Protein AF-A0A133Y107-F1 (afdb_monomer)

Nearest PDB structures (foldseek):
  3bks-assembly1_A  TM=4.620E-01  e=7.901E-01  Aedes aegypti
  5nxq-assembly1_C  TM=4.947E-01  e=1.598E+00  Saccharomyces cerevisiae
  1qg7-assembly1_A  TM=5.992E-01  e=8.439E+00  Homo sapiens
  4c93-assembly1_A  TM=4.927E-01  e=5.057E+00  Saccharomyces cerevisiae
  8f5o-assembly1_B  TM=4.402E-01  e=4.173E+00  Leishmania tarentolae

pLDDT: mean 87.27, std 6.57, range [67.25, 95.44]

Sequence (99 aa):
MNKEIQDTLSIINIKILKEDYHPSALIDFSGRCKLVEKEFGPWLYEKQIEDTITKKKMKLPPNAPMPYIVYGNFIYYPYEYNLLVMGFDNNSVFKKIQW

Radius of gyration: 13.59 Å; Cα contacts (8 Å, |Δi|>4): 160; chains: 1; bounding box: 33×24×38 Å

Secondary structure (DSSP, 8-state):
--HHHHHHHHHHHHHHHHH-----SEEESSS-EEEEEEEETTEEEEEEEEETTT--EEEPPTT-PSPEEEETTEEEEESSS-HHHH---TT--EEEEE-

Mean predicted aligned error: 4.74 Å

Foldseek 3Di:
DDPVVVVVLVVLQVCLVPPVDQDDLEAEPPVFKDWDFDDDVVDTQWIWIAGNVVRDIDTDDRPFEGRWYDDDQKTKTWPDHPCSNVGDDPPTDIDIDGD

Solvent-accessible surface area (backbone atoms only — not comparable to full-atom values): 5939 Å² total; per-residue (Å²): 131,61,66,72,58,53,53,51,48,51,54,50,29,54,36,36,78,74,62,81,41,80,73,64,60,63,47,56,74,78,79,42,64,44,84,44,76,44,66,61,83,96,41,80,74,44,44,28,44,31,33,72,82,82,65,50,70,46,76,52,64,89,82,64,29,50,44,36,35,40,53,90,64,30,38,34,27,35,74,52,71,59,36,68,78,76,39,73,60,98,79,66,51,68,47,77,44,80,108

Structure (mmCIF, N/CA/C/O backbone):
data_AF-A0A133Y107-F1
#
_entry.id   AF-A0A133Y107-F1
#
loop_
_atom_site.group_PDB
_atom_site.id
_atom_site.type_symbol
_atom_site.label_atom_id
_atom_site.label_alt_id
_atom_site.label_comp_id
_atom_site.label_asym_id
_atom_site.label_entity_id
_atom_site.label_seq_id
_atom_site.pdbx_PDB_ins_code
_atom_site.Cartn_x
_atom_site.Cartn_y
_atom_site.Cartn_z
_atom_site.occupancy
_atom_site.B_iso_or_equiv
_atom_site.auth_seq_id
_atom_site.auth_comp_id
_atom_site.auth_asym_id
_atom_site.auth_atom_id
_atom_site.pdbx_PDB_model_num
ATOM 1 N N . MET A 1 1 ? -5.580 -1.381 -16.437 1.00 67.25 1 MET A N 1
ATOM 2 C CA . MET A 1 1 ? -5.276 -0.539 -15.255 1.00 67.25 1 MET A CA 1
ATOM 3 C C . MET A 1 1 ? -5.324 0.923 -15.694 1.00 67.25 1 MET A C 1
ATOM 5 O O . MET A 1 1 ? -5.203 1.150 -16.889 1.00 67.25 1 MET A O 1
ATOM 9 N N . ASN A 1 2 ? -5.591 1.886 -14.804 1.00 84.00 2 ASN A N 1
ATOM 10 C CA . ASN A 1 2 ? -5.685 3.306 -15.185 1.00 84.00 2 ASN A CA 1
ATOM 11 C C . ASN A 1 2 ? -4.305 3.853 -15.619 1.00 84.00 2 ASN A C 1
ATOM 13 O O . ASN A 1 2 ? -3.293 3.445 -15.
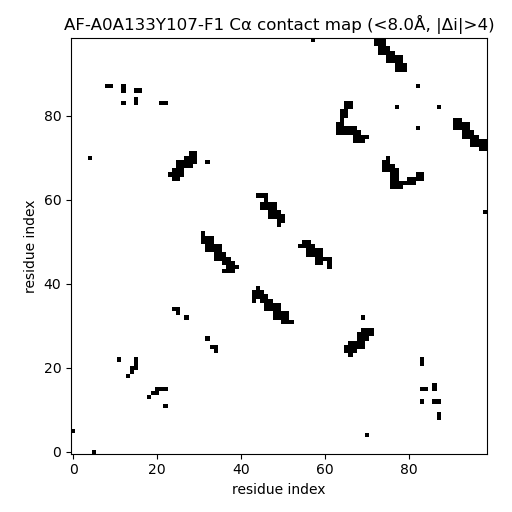048 1.00 84.00 2 ASN A O 1
ATOM 17 N N . LYS A 1 3 ? -4.272 4.763 -16.604 1.00 86.75 3 LYS A N 1
ATOM 18 C CA . LYS A 1 3 ? -3.041 5.370 -17.132 1.00 86.75 3 LYS A CA 1
ATOM 19 C C . LYS A 1 3 ? -2.233 6.105 -16.057 1.00 86.75 3 LYS A C 1
ATOM 21 O O . LYS A 1 3 ? -1.028 5.925 -15.997 1.00 86.75 3 LYS A O 1
ATOM 26 N N . GLU A 1 4 ? -2.881 6.839 -15.153 1.00 86.94 4 GLU A N 1
ATOM 27 C CA . GLU A 1 4 ? -2.196 7.565 -14.069 1.00 86.94 4 GLU A CA 1
ATOM 28 C C . GLU A 1 4 ? -1.443 6.609 -13.131 1.00 86.94 4 GLU A C 1
ATOM 30 O O . GLU A 1 4 ? -0.328 6.894 -12.689 1.00 86.94 4 GLU A O 1
ATOM 35 N N . ILE A 1 5 ? -2.021 5.427 -12.879 1.00 86.31 5 ILE A N 1
ATOM 36 C CA . ILE A 1 5 ? -1.369 4.370 -12.098 1.00 86.31 5 ILE A CA 1
ATOM 37 C C . ILE A 1 5 ? -0.157 3.830 -12.864 1.00 86.31 5 ILE A C 1
ATOM 39 O O . ILE A 1 5 ? 0.910 3.676 -12.281 1.00 86.31 5 ILE A O 1
ATOM 43 N N . GLN A 1 6 ? -0.303 3.561 -14.164 1.00 86.81 6 GLN A N 1
ATOM 44 C CA . GLN A 1 6 ? 0.784 3.043 -15.003 1.00 86.81 6 GLN A CA 1
ATOM 45 C C . GLN A 1 6 ? 1.955 4.028 -15.114 1.00 86.81 6 GLN A C 1
ATOM 47 O O . GLN A 1 6 ? 3.108 3.622 -14.957 1.00 86.81 6 GLN A O 1
ATOM 52 N N . ASP A 1 7 ? 1.669 5.314 -15.319 1.00 87.94 7 ASP A N 1
ATOM 53 C CA . ASP A 1 7 ? 2.678 6.372 -15.386 1.00 87.94 7 ASP A CA 1
ATOM 54 C C . ASP A 1 
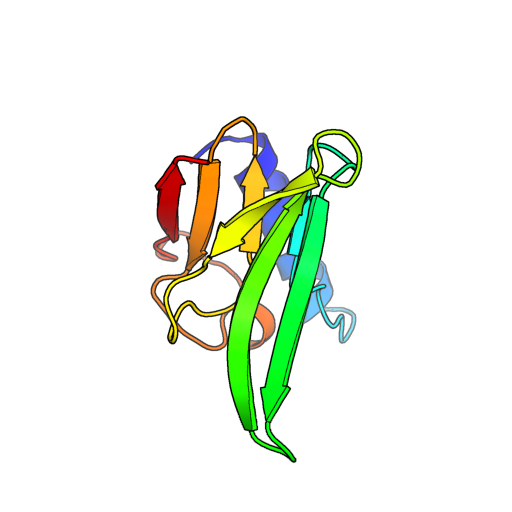7 ? 3.427 6.486 -14.045 1.00 87.94 7 ASP A C 1
ATOM 56 O O . ASP A 1 7 ? 4.659 6.504 -14.010 1.00 87.94 7 ASP A O 1
ATOM 60 N N . THR A 1 8 ? 2.698 6.451 -12.923 1.00 88.50 8 THR A N 1
ATOM 61 C CA . THR A 1 8 ? 3.292 6.482 -11.575 1.00 88.50 8 THR A CA 1
ATOM 62 C C . THR A 1 8 ? 4.187 5.271 -11.310 1.00 88.50 8 THR A C 1
ATOM 64 O O . THR A 1 8 ? 5.313 5.430 -10.838 1.00 88.50 8 THR A O 1
ATOM 67 N N . LEU A 1 9 ? 3.728 4.061 -11.647 1.00 87.38 9 LEU A N 1
ATOM 68 C CA . LEU A 1 9 ? 4.526 2.839 -11.495 1.00 87.38 9 LEU A CA 1
ATOM 69 C C . LEU A 1 9 ? 5.780 2.862 -12.374 1.00 87.38 9 LEU A C 1
ATOM 71 O O . LEU A 1 9 ? 6.840 2.432 -11.926 1.00 87.38 9 LEU A O 1
ATOM 75 N N . SER A 1 10 ? 5.690 3.416 -13.585 1.00 86.88 10 SER A N 1
ATOM 76 C CA . SER A 1 10 ? 6.836 3.563 -14.490 1.00 86.88 10 SER A CA 1
ATOM 77 C C . SER A 1 10 ? 7.897 4.503 -13.915 1.00 86.88 10 SER A C 1
ATOM 79 O O . SER A 1 10 ? 9.086 4.190 -13.946 1.00 86.88 10 SER A O 1
ATOM 81 N N . ILE A 1 11 ? 7.479 5.631 -13.329 1.00 86.44 11 ILE A N 1
ATOM 82 C CA . ILE A 1 11 ? 8.388 6.569 -12.654 1.00 86.44 11 ILE A CA 1
ATOM 83 C C . ILE A 1 11 ? 9.056 5.902 -11.449 1.00 86.44 11 ILE A C 1
ATOM 85 O O . ILE A 1 11 ? 10.270 6.014 -11.282 1.00 86.44 11 ILE A O 1
ATOM 89 N N . ILE A 1 12 ? 8.281 5.195 -10.620 1.00 85.81 12 ILE A N 1
ATOM 90 C CA . ILE A 1 12 ? 8.815 4.463 -9.464 1.00 85.81 12 ILE A CA 1
ATOM 91 C C . ILE A 1 12 ? 9.836 3.418 -9.920 1.00 85.81 12 ILE A C 1
ATOM 93 O O . ILE A 1 12 ? 10.908 3.329 -9.331 1.00 85.81 12 ILE A O 1
ATOM 97 N N . ASN A 1 13 ? 9.547 2.686 -10.997 1.00 84.88 13 ASN A N 1
ATOM 98 C CA . ASN A 1 13 ? 10.454 1.681 -11.541 1.00 84.88 13 ASN A CA 1
ATOM 99 C C . ASN A 1 13 ? 11.808 2.284 -11.955 1.00 84.88 13 ASN A C 1
ATOM 101 O O . ASN A 1 13 ? 12.863 1.766 -11.599 1.00 84.88 13 ASN A O 1
ATOM 105 N N . ILE A 1 14 ? 11.790 3.430 -12.643 1.00 84.38 14 ILE A N 1
ATOM 106 C CA . ILE A 1 14 ? 13.019 4.141 -13.026 1.00 84.38 14 ILE A CA 1
ATOM 107 C C . ILE A 1 14 ? 13.834 4.533 -11.788 1.00 84.38 14 ILE A C 1
ATOM 109 O O . ILE A 1 14 ? 15.053 4.372 -11.797 1.00 84.38 14 ILE A O 1
ATOM 113 N N . LYS A 1 15 ? 13.175 5.021 -10.731 1.00 84.50 15 LYS A N 1
ATOM 114 C CA . LYS A 1 15 ? 13.844 5.411 -9.483 1.00 84.50 15 LYS A CA 1
ATOM 115 C C . LYS A 1 15 ? 14.447 4.219 -8.746 1.00 84.50 15 LYS A C 1
ATOM 117 O O . LYS A 1 15 ? 15.582 4.312 -8.300 1.00 84.50 15 LYS A O 1
ATOM 122 N N . ILE A 1 16 ? 13.733 3.095 -8.657 1.00 80.12 16 ILE A N 1
ATOM 123 C CA . ILE A 1 16 ? 14.256 1.865 -8.034 1.00 80.12 16 ILE A CA 1
ATOM 124 C C . ILE A 1 16 ? 15.536 1.423 -8.751 1.00 80.12 16 ILE A C 1
ATOM 126 O O . ILE A 1 16 ? 16.557 1.186 -8.115 1.00 80.12 16 ILE A O 1
ATOM 130 N N . LEU A 1 17 ? 15.502 1.374 -10.086 1.00 79.31 17 LEU A N 1
ATOM 131 C CA . LEU A 1 17 ? 16.614 0.864 -10.891 1.00 79.31 17 LEU A CA 1
ATOM 132 C C . LEU A 1 17 ? 17.834 1.796 -10.937 1.00 79.31 17 LEU A C 1
ATOM 134 O O . LEU A 1 17 ? 18.935 1.327 -11.222 1.00 79.31 17 LEU A O 1
ATOM 138 N N . LYS A 1 18 ? 17.655 3.108 -10.729 1.00 81.88 18 LYS A N 1
ATOM 139 C CA . LYS A 1 18 ? 18.721 4.110 -10.919 1.00 81.88 18 LYS A CA 1
ATOM 140 C C . LYS A 1 18 ? 19.181 4.816 -9.647 1.00 81.88 18 LYS A C 1
ATOM 142 O O . LYS A 1 18 ? 20.289 5.342 -9.644 1.00 81.88 18 LYS A O 1
ATOM 147 N N . GLU A 1 19 ? 18.348 4.878 -8.613 1.00 79.12 19 GLU A N 1
ATOM 148 C CA . GLU A 1 19 ? 18.531 5.799 -7.480 1.00 79.12 19 GLU A CA 1
ATOM 149 C C . GLU A 1 19 ? 18.481 5.101 -6.107 1.00 79.12 19 GLU A C 1
ATOM 151 O O . GLU A 1 19 ? 18.353 5.790 -5.100 1.00 79.12 19 GLU A O 1
ATOM 156 N N . ASP A 1 20 ? 18.562 3.761 -6.051 1.00 72.12 20 ASP A N 1
ATOM 157 C CA . ASP A 1 20 ? 18.399 2.958 -4.815 1.00 72.12 20 ASP A CA 1
ATOM 158 C C . ASP A 1 20 ? 17.153 3.383 -4.010 1.00 72.12 20 ASP A C 1
ATOM 160 O O . ASP A 1 20 ? 17.139 3.532 -2.787 1.00 72.12 20 ASP A O 1
ATOM 164 N N . TYR A 1 21 ? 16.084 3.692 -4.747 1.00 75.81 21 TYR A N 1
ATOM 165 C CA . TYR A 1 21 ? 14.869 4.250 -4.181 1.00 75.81 21 TYR A CA 1
ATOM 166 C C . TYR A 1 21 ? 14.039 3.154 -3.517 1.00 75.81 21 TYR A C 1
ATOM 168 O O . TYR A 1 21 ? 13.622 2.200 -4.172 1.00 75.81 21 TYR A O 1
ATOM 176 N N . HIS A 1 22 ? 13.719 3.342 -2.236 1.00 73.50 22 HIS A N 1
ATOM 177 C CA . HIS A 1 22 ? 12.779 2.495 -1.509 1.00 73.50 22 HIS A CA 1
ATOM 178 C C . HIS A 1 22 ? 11.359 3.079 -1.586 1.00 73.50 22 HIS A C 1
ATOM 180 O O . HIS A 1 22 ? 11.041 4.039 -0.877 1.00 73.50 22 HIS A O 1
ATOM 186 N N . PRO A 1 23 ? 10.484 2.535 -2.446 1.00 74.62 23 PRO A N 1
ATOM 187 C CA . PRO A 1 23 ? 9.122 3.028 -2.586 1.00 74.62 23 PRO A CA 1
ATOM 188 C C . PRO A 1 23 ? 8.286 2.779 -1.327 1.00 74.62 23 PRO A C 1
ATOM 190 O O . PRO A 1 23 ? 8.405 1.756 -0.653 1.00 74.62 23 PRO A O 1
ATOM 193 N N . SER A 1 24 ? 7.380 3.719 -1.052 1.00 83.50 24 SER A N 1
ATOM 194 C CA . SER A 1 24 ? 6.386 3.585 0.014 1.00 83.50 24 SER A CA 1
ATOM 195 C C . SER A 1 24 ? 5.514 2.344 -0.197 1.00 83.50 24 SER A C 1
ATOM 197 O O . SER A 1 24 ? 5.089 2.042 -1.314 1.00 83.50 24 SER A O 1
ATOM 199 N N . ALA A 1 25 ? 5.169 1.671 0.903 1.00 86.81 25 ALA A N 1
ATOM 200 C CA . ALA A 1 25 ? 4.213 0.567 0.904 1.00 86.81 25 ALA A CA 1
ATOM 201 C C . ALA A 1 25 ? 2.809 0.989 0.431 1.00 86.81 25 ALA A C 1
ATOM 203 O O . ALA A 1 25 ? 2.052 0.147 -0.049 1.00 86.81 25 ALA A O 1
ATOM 204 N N . LEU A 1 26 ? 2.461 2.274 0.564 1.00 92.44 26 LEU A N 1
ATOM 205 C CA . LEU A 1 26 ? 1.195 2.858 0.125 1.00 92.44 26 LEU A CA 1
ATOM 206 C C . LEU A 1 26 ? 1.446 3.950 -0.921 1.00 92.44 26 LEU A C 1
ATOM 208 O O . LEU A 1 26 ? 2.179 4.907 -0.660 1.00 92.44 26 LEU A O 1
ATOM 212 N N . ILE A 1 27 ? 0.780 3.825 -2.066 1.00 91.94 27 ILE A N 1
ATOM 213 C CA . ILE A 1 27 ? 0.689 4.835 -3.121 1.00 91.94 27 ILE A CA 1
ATOM 214 C C . ILE A 1 27 ? -0.756 5.335 -3.128 1.00 91.94 27 ILE A C 1
ATOM 216 O O . ILE A 1 27 ? -1.662 4.649 -3.602 1.00 91.94 27 ILE A O 1
ATOM 220 N N . ASP A 1 28 ? -0.983 6.514 -2.561 1.00 92.12 28 ASP A N 1
ATOM 221 C CA . ASP A 1 28 ? -2.319 7.084 -2.418 1.00 92.12 28 ASP A CA 1
ATOM 222 C C . ASP A 1 28 ? -2.530 8.271 -3.362 1.00 92.12 28 ASP A C 1
ATOM 224 O O . ASP A 1 28 ? -1.909 9.320 -3.205 1.00 92.12 28 ASP A O 1
ATOM 228 N N . PHE A 1 29 ? -3.454 8.117 -4.310 1.00 90.75 29 PHE A N 1
ATOM 229 C CA . PHE A 1 29 ? -3.843 9.185 -5.233 1.00 90.75 29 PHE A CA 1
ATOM 230 C C . PHE A 1 29 ? -4.895 10.135 -4.644 1.00 90.75 29 PHE A C 1
ATOM 232 O O . PHE A 1 29 ? -5.133 11.206 -5.196 1.00 90.75 29 PHE A O 1
ATOM 239 N N . SER A 1 30 ? -5.539 9.767 -3.532 1.00 89.00 30 SER A N 1
ATOM 240 C CA . SER A 1 30 ? -6.529 10.614 -2.857 1.00 89.00 30 SER A CA 1
ATOM 241 C C . SER A 1 30 ? -5.902 11.631 -1.895 1.00 89.00 30 SER A C 1
ATOM 243 O O . SER A 1 30 ? -6.542 12.630 -1.563 1.00 89.00 30 SER A O 1
ATOM 245 N N . GLY A 1 31 ? -4.671 11.374 -1.436 1.00 90.38 31 GLY A N 1
ATOM 246 C CA . GLY A 1 31 ? -3.975 12.150 -0.404 1.00 90.38 31 GLY A CA 1
ATOM 247 C C . GLY A 1 31 ? -4.629 12.069 0.981 1.00 90.38 31 GLY A C 1
ATOM 248 O O . GLY A 1 31 ? -4.414 12.942 1.819 1.00 90.38 31 GLY A O 1
ATOM 249 N N . ARG A 1 32 ? -5.489 11.074 1.207 1.00 93.00 32 ARG A N 1
ATOM 250 C CA . ARG A 1 32 ? -6.340 10.937 2.397 1.00 93.00 32 ARG A CA 1
ATOM 251 C C . ARG A 1 32 ? -6.222 9.574 3.057 1.00 93.00 32 ARG A C 1
ATOM 253 O O . ARG A 1 3
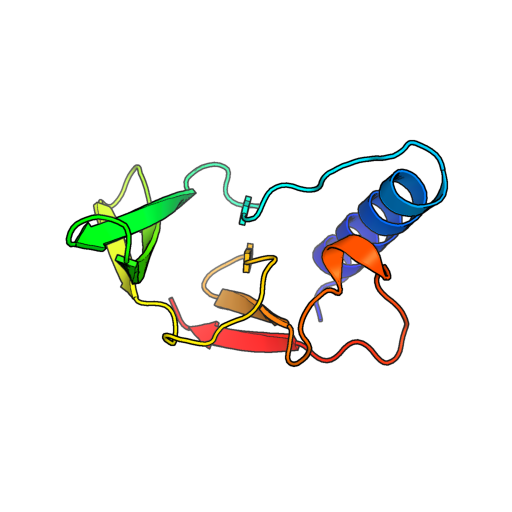2 ? -6.864 9.370 4.082 1.00 93.00 32 ARG A O 1
ATOM 260 N N . CYS A 1 33 ? -5.434 8.651 2.526 1.00 94.00 33 CYS A N 1
ATOM 261 C CA . CYS A 1 33 ? -5.309 7.297 3.046 1.00 94.00 33 CYS A CA 1
ATOM 262 C C . CYS A 1 33 ? -3.993 7.100 3.799 1.00 94.00 33 CYS A C 1
ATOM 264 O O . CYS A 1 33 ? -2.957 7.657 3.447 1.00 94.00 33 CYS A O 1
ATOM 266 N N . LYS A 1 34 ? -4.027 6.251 4.827 1.00 94.75 34 LYS A N 1
ATOM 267 C CA . LYS A 1 34 ? -2.831 5.768 5.528 1.00 94.75 34 LYS A CA 1
ATOM 268 C C . LYS A 1 34 ? -2.876 4.253 5.695 1.00 94.75 34 LYS A C 1
ATOM 270 O O . LYS A 1 34 ? -3.951 3.677 5.873 1.00 94.75 34 LYS A O 1
ATOM 275 N N . LEU A 1 35 ? -1.707 3.619 5.670 1.00 93.75 35 LEU A N 1
ATOM 276 C CA . LEU A 1 35 ? -1.556 2.211 6.024 1.00 93.75 35 LEU A CA 1
ATOM 277 C C . LEU A 1 35 ? -1.533 2.096 7.553 1.00 93.75 35 LEU A C 1
ATOM 279 O O . LEU A 1 35 ? -0.805 2.822 8.226 1.00 93.75 35 LEU A O 1
ATOM 283 N N . VAL A 1 36 ? -2.363 1.212 8.093 1.00 93.94 36 VAL A N 1
ATOM 284 C CA . VAL A 1 36 ? -2.447 0.895 9.517 1.00 93.94 36 VAL A CA 1
ATOM 285 C C . VAL A 1 36 ? -2.104 -0.573 9.688 1.00 93.94 36 VAL A C 1
ATOM 287 O O . VAL A 1 36 ? -2.759 -1.451 9.127 1.00 93.94 36 VAL A O 1
ATOM 290 N N . GLU A 1 37 ? -1.089 -0.828 10.491 1.00 92.38 37 GLU A N 1
ATOM 291 C CA . GLU A 1 37 ? -0.580 -2.159 10.782 1.00 92.38 37 GLU A CA 1
ATOM 292 C C . GLU A 1 37 ? -0.928 -2.514 12.227 1.00 92.38 37 GLU A C 1
ATOM 294 O O . GLU A 1 37 ? -0.836 -1.674 13.125 1.00 92.38 37 GLU A O 1
ATOM 299 N N . LYS A 1 38 ? -1.421 -3.736 12.447 1.00 91.44 38 LYS A N 1
ATOM 300 C CA . LYS A 1 38 ? -1.682 -4.253 13.789 1.00 91.44 38 LYS A CA 1
ATOM 301 C C . LYS A 1 38 ? -0.758 -5.411 14.088 1.00 91.44 38 LYS A C 1
ATOM 303 O O . LYS A 1 38 ? -0.739 -6.422 13.380 1.00 91.44 38 LYS A O 1
ATOM 308 N N . GLU A 1 39 ? -0.063 -5.261 15.199 1.00 92.31 39 GLU A N 1
ATOM 309 C CA . GLU A 1 39 ? 0.985 -6.167 15.625 1.00 92.31 39 GLU A CA 1
ATOM 310 C C . GLU A 1 39 ? 0.614 -6.823 16.952 1.00 92.31 39 GLU A C 1
ATOM 312 O O . GLU A 1 39 ? -0.089 -6.251 17.791 1.00 92.31 39 GLU A O 1
ATOM 317 N N . PHE A 1 40 ? 1.076 -8.053 17.128 1.00 90.81 40 PHE A N 1
ATOM 318 C CA . PHE A 1 40 ? 1.061 -8.761 18.396 1.00 90.81 40 PHE A CA 1
ATOM 319 C C . PHE A 1 40 ? 2.487 -9.228 18.688 1.00 90.81 40 PHE A C 1
ATOM 321 O O . PHE A 1 40 ? 2.979 -10.188 18.091 1.00 90.81 40 PHE A O 1
ATOM 328 N N . GLY A 1 41 ? 3.178 -8.511 19.577 1.00 90.69 41 GLY A N 1
ATOM 329 C CA . GLY A 1 41 ? 4.623 -8.674 19.737 1.00 90.69 41 GLY A CA 1
ATOM 330 C C . GLY A 1 41 ? 5.348 -8.359 18.418 1.00 90.69 41 GLY A C 1
ATOM 331 O O . GLY A 1 41 ? 5.017 -7.355 17.797 1.00 90.69 41 GLY A O 1
ATOM 332 N N . PRO A 1 42 ? 6.292 -9.199
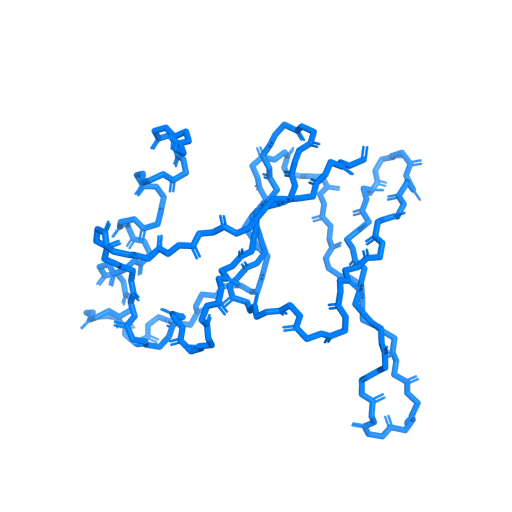 17.953 1.00 88.81 42 PRO A N 1
ATOM 333 C CA . PRO A 1 42 ? 7.004 -8.977 16.691 1.00 88.81 42 PRO A CA 1
ATOM 334 C C . PRO A 1 42 ? 6.189 -9.373 15.445 1.00 88.81 42 PRO A C 1
ATOM 336 O O . PRO A 1 42 ? 6.703 -9.319 14.330 1.00 88.81 42 PRO A O 1
ATOM 339 N N . TRP A 1 43 ? 4.951 -9.847 15.618 1.00 87.44 43 TRP A N 1
ATOM 340 C CA . TRP A 1 43 ? 4.160 -10.429 14.539 1.00 87.44 43 TRP A CA 1
ATOM 341 C C . TRP A 1 43 ? 3.132 -9.439 14.010 1.00 87.44 43 TRP A C 1
ATOM 343 O O . TRP A 1 43 ? 2.190 -9.068 14.714 1.00 87.44 43 TRP A O 1
ATOM 353 N N . LEU A 1 44 ? 3.254 -9.090 12.734 1.00 87.31 44 LEU A N 1
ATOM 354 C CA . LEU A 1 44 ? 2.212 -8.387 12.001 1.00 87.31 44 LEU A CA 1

__________

Establish how many lines of the entries hold the word "backbone", giving nothing but the number.

2